Okay, in that case please make this change and let me know where to find the new spec and a new sample.
The current format only supports a single snowflake broker. Maybe this is acceptable for the snowflake design. But just in case that you'll one day want to add a second broker, you'll have to include some sort of broker identifier in the format.
This will definitely be the case for quite a while, I think a spec change (and version bump of the spec) will be a good way to handle this. How difficult will it be to have data with different spec versions on your end?
Not difficult at all. Okay, let's keep this unchanged then.
The current format is not signed, which is somewhat related to not having a broker identifier in the format.

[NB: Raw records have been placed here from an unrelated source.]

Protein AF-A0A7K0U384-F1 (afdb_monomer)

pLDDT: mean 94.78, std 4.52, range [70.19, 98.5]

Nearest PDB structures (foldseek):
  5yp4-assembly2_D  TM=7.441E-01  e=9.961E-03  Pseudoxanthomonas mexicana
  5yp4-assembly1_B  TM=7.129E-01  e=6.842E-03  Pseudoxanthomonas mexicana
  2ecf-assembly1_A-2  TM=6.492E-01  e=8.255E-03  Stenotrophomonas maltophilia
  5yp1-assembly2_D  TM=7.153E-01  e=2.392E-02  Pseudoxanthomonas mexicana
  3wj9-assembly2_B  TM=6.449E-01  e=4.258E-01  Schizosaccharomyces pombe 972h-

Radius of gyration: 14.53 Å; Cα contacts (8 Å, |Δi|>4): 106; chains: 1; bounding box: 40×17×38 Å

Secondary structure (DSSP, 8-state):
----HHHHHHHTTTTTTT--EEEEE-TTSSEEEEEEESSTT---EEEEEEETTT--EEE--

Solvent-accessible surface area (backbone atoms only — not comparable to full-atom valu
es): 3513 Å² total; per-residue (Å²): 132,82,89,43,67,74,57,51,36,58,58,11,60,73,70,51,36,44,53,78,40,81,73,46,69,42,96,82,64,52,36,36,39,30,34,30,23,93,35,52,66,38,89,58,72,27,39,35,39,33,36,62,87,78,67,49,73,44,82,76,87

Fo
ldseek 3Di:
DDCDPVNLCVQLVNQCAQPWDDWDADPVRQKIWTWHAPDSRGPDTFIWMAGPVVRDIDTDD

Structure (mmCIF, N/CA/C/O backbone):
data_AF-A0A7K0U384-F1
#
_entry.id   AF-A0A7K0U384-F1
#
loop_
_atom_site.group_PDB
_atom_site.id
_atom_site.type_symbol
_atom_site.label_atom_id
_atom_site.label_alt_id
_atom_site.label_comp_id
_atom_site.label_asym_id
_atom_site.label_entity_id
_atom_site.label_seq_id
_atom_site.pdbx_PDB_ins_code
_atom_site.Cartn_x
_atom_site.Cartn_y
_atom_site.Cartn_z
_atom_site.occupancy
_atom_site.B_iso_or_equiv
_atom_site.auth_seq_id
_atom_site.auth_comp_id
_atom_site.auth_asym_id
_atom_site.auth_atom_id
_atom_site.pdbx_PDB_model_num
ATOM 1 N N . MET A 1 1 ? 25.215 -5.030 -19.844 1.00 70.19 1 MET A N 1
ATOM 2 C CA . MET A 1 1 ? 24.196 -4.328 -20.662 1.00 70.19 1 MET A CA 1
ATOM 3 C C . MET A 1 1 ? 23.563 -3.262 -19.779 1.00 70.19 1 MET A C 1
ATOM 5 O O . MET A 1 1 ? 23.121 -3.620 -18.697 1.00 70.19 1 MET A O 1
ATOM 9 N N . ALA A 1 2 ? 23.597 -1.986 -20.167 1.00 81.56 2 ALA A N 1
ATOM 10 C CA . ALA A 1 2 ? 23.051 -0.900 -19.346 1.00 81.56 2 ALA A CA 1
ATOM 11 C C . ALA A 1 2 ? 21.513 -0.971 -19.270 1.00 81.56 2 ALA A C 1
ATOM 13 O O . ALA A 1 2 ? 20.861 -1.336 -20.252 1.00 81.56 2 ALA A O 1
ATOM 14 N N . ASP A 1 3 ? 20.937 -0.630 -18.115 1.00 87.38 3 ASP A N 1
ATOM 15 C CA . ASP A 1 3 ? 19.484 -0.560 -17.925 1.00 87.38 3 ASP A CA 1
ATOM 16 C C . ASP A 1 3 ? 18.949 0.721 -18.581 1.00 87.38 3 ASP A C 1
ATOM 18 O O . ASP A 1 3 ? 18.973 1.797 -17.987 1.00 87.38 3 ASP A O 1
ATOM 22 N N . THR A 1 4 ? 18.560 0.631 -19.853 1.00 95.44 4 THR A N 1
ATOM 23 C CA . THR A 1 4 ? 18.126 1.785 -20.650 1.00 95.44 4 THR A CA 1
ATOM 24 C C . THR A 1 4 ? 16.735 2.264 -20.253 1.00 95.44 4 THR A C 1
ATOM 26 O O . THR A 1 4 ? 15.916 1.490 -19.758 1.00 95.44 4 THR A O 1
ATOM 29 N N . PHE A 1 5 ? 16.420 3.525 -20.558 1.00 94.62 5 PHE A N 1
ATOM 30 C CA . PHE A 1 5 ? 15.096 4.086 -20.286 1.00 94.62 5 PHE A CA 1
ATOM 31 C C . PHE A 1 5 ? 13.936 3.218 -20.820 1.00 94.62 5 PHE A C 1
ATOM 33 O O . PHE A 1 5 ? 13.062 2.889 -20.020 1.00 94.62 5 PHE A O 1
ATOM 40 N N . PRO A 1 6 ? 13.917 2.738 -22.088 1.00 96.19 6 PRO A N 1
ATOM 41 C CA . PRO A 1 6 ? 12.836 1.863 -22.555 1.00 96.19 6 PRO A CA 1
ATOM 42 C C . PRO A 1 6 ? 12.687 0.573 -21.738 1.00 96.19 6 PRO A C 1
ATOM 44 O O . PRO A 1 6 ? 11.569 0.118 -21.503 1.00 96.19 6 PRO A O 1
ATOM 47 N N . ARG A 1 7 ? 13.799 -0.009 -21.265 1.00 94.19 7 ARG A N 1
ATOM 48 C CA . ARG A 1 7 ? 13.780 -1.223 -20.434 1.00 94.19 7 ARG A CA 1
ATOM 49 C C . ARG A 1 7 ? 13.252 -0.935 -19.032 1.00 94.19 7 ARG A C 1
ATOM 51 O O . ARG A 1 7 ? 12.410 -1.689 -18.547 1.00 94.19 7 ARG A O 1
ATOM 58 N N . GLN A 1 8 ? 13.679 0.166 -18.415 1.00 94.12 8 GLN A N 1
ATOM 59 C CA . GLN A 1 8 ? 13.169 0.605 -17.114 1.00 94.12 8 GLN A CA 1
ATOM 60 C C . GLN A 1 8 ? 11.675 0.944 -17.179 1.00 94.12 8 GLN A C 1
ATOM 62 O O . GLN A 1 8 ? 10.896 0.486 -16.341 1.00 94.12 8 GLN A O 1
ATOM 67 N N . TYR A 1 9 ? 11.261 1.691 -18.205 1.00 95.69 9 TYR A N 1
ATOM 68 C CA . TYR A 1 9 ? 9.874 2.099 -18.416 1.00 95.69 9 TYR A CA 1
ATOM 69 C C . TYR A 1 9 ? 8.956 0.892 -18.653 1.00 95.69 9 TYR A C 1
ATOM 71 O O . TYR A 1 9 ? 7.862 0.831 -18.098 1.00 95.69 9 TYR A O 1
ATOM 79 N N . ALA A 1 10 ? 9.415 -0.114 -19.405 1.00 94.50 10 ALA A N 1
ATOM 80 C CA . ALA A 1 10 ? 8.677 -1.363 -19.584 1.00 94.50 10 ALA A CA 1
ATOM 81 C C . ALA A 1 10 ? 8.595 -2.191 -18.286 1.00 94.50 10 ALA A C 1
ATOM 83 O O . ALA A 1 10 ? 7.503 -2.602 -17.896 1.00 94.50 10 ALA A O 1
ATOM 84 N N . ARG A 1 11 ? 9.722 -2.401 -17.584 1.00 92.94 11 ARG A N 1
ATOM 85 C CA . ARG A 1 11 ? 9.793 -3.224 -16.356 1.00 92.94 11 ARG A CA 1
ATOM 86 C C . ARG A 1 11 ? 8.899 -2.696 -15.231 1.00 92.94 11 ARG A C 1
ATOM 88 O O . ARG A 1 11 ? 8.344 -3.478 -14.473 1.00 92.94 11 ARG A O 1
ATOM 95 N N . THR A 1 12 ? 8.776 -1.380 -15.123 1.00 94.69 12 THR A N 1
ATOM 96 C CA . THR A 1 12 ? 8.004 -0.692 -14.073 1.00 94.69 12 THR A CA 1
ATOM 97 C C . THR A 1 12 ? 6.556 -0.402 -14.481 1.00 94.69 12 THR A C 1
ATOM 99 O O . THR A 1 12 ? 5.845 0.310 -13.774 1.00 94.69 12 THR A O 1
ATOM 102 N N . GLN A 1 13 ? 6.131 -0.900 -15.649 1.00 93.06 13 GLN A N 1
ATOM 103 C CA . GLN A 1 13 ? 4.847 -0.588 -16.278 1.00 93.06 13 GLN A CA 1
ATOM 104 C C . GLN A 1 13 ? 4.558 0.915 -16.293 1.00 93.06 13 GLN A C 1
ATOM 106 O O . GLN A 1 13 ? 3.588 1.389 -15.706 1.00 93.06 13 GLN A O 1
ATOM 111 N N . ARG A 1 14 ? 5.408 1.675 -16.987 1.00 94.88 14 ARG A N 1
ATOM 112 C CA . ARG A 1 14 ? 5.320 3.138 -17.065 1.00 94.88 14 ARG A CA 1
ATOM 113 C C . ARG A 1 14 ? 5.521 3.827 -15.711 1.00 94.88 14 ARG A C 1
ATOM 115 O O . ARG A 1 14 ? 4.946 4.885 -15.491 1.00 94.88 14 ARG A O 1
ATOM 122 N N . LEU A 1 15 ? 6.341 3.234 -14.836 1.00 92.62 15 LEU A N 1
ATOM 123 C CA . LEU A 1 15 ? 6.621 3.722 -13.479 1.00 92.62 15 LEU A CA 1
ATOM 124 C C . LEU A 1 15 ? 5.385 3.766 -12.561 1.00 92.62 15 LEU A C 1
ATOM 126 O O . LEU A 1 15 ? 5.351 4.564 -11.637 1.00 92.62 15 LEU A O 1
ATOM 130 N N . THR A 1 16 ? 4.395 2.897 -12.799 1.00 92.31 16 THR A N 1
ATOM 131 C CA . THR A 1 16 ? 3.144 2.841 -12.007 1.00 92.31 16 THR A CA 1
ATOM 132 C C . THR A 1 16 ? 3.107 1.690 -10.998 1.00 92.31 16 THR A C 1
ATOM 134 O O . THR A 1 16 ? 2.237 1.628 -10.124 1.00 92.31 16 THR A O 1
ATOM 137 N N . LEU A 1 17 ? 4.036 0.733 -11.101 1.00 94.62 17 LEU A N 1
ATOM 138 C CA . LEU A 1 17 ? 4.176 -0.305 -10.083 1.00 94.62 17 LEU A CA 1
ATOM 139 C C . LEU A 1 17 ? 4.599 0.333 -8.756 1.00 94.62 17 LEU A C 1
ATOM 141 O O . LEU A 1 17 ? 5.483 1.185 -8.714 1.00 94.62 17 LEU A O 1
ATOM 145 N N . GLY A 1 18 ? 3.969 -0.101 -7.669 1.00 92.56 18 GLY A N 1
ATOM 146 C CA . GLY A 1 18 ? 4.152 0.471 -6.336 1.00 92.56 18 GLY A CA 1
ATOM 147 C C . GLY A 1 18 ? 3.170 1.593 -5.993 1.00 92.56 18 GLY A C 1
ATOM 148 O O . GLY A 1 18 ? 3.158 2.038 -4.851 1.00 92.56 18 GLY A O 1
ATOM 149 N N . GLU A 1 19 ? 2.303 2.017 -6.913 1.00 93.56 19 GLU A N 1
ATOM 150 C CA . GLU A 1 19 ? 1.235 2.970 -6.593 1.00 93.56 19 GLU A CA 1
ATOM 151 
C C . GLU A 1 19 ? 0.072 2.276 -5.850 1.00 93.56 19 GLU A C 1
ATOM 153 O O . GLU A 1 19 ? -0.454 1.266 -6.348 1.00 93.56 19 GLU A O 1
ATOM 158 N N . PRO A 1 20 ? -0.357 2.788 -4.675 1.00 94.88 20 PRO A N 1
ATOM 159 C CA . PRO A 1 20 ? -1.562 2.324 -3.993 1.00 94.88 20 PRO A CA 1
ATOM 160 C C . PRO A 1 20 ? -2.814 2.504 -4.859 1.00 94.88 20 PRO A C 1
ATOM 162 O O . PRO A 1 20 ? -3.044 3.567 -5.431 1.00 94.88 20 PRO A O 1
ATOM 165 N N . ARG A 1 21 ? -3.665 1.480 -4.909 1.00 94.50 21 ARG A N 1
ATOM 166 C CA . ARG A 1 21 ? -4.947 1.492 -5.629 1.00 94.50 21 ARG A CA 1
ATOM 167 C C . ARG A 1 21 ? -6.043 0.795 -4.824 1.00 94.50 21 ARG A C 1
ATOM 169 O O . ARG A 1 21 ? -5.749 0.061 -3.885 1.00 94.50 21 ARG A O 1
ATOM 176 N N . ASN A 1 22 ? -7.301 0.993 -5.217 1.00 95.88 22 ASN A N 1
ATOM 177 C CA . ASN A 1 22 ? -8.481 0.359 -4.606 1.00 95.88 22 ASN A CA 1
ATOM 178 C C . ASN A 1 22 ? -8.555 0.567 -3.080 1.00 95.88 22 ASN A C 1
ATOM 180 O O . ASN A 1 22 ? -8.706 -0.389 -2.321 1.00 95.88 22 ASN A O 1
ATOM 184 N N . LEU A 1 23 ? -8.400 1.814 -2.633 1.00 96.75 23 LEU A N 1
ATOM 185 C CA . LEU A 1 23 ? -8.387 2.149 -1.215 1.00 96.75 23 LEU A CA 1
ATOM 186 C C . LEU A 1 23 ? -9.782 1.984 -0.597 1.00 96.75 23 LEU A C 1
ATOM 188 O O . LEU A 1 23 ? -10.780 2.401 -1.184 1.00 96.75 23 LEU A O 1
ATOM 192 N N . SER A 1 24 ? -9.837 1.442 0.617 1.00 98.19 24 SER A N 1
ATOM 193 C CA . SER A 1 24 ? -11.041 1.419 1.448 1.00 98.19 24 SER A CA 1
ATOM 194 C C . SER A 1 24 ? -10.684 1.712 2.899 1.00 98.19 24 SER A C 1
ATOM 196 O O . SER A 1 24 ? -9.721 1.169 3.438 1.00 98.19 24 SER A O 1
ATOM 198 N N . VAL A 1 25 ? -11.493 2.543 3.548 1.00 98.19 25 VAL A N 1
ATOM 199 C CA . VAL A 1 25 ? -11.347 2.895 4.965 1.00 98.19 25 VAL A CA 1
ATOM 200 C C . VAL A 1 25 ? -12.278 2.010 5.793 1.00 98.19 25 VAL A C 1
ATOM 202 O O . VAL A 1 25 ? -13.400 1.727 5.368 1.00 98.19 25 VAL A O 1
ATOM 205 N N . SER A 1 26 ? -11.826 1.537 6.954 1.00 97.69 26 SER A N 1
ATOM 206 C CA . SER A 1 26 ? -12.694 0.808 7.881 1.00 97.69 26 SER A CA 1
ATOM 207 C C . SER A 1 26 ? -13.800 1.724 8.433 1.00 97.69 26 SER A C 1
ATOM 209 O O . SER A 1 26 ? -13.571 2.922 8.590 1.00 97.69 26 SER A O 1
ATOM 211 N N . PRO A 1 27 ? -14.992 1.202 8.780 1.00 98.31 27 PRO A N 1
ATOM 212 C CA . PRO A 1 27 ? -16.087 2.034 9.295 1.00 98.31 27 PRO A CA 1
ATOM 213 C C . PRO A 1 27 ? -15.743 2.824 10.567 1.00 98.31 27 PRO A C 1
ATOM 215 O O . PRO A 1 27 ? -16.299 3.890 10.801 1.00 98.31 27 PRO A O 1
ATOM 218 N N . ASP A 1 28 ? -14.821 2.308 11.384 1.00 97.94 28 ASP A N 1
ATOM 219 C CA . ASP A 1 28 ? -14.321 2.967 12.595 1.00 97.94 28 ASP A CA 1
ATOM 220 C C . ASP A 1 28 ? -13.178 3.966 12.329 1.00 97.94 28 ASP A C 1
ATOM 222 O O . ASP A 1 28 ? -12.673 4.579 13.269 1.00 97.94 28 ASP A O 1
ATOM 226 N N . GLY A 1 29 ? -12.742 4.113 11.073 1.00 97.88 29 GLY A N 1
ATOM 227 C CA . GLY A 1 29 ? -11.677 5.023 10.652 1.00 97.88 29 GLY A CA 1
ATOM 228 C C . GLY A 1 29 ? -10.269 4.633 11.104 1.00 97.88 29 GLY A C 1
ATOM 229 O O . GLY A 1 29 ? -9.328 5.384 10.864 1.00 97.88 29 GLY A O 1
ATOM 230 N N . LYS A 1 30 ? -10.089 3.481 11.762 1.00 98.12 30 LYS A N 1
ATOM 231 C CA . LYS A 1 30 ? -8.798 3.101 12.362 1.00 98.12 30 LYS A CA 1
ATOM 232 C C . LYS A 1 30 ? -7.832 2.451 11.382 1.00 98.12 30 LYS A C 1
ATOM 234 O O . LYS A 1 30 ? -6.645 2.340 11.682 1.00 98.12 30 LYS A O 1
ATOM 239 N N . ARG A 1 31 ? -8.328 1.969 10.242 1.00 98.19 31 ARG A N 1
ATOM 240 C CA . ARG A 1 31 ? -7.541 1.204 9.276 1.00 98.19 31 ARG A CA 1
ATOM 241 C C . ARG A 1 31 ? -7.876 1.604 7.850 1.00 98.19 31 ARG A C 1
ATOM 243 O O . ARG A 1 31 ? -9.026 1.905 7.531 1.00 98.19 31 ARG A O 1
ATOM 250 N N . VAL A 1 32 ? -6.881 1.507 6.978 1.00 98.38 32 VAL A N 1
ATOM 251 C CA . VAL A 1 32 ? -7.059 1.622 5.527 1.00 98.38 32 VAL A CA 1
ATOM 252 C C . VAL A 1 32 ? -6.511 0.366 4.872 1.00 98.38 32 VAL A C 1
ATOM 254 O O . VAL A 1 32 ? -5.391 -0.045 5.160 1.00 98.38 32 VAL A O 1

As a consequence of the above, CollecTor needs to make a decision whether it wants to archive a newly downloaded snowflake-stats snippet, if it already has another snippet with the same timestamp and different contents. Possible strategies for this specific case are to a) never overwrite, b) always overwrite, c) keep all versions by including a digest in the file name, d) maybe something else. I implemented a) for now.
I didn't think about signing, that would take while to implement I think. I agree that the best decision here is (a) for now.
I think we can start with what we have, without changing anything of the above. Of course, if you want to change something with regard to future maintenance effort, now's the time!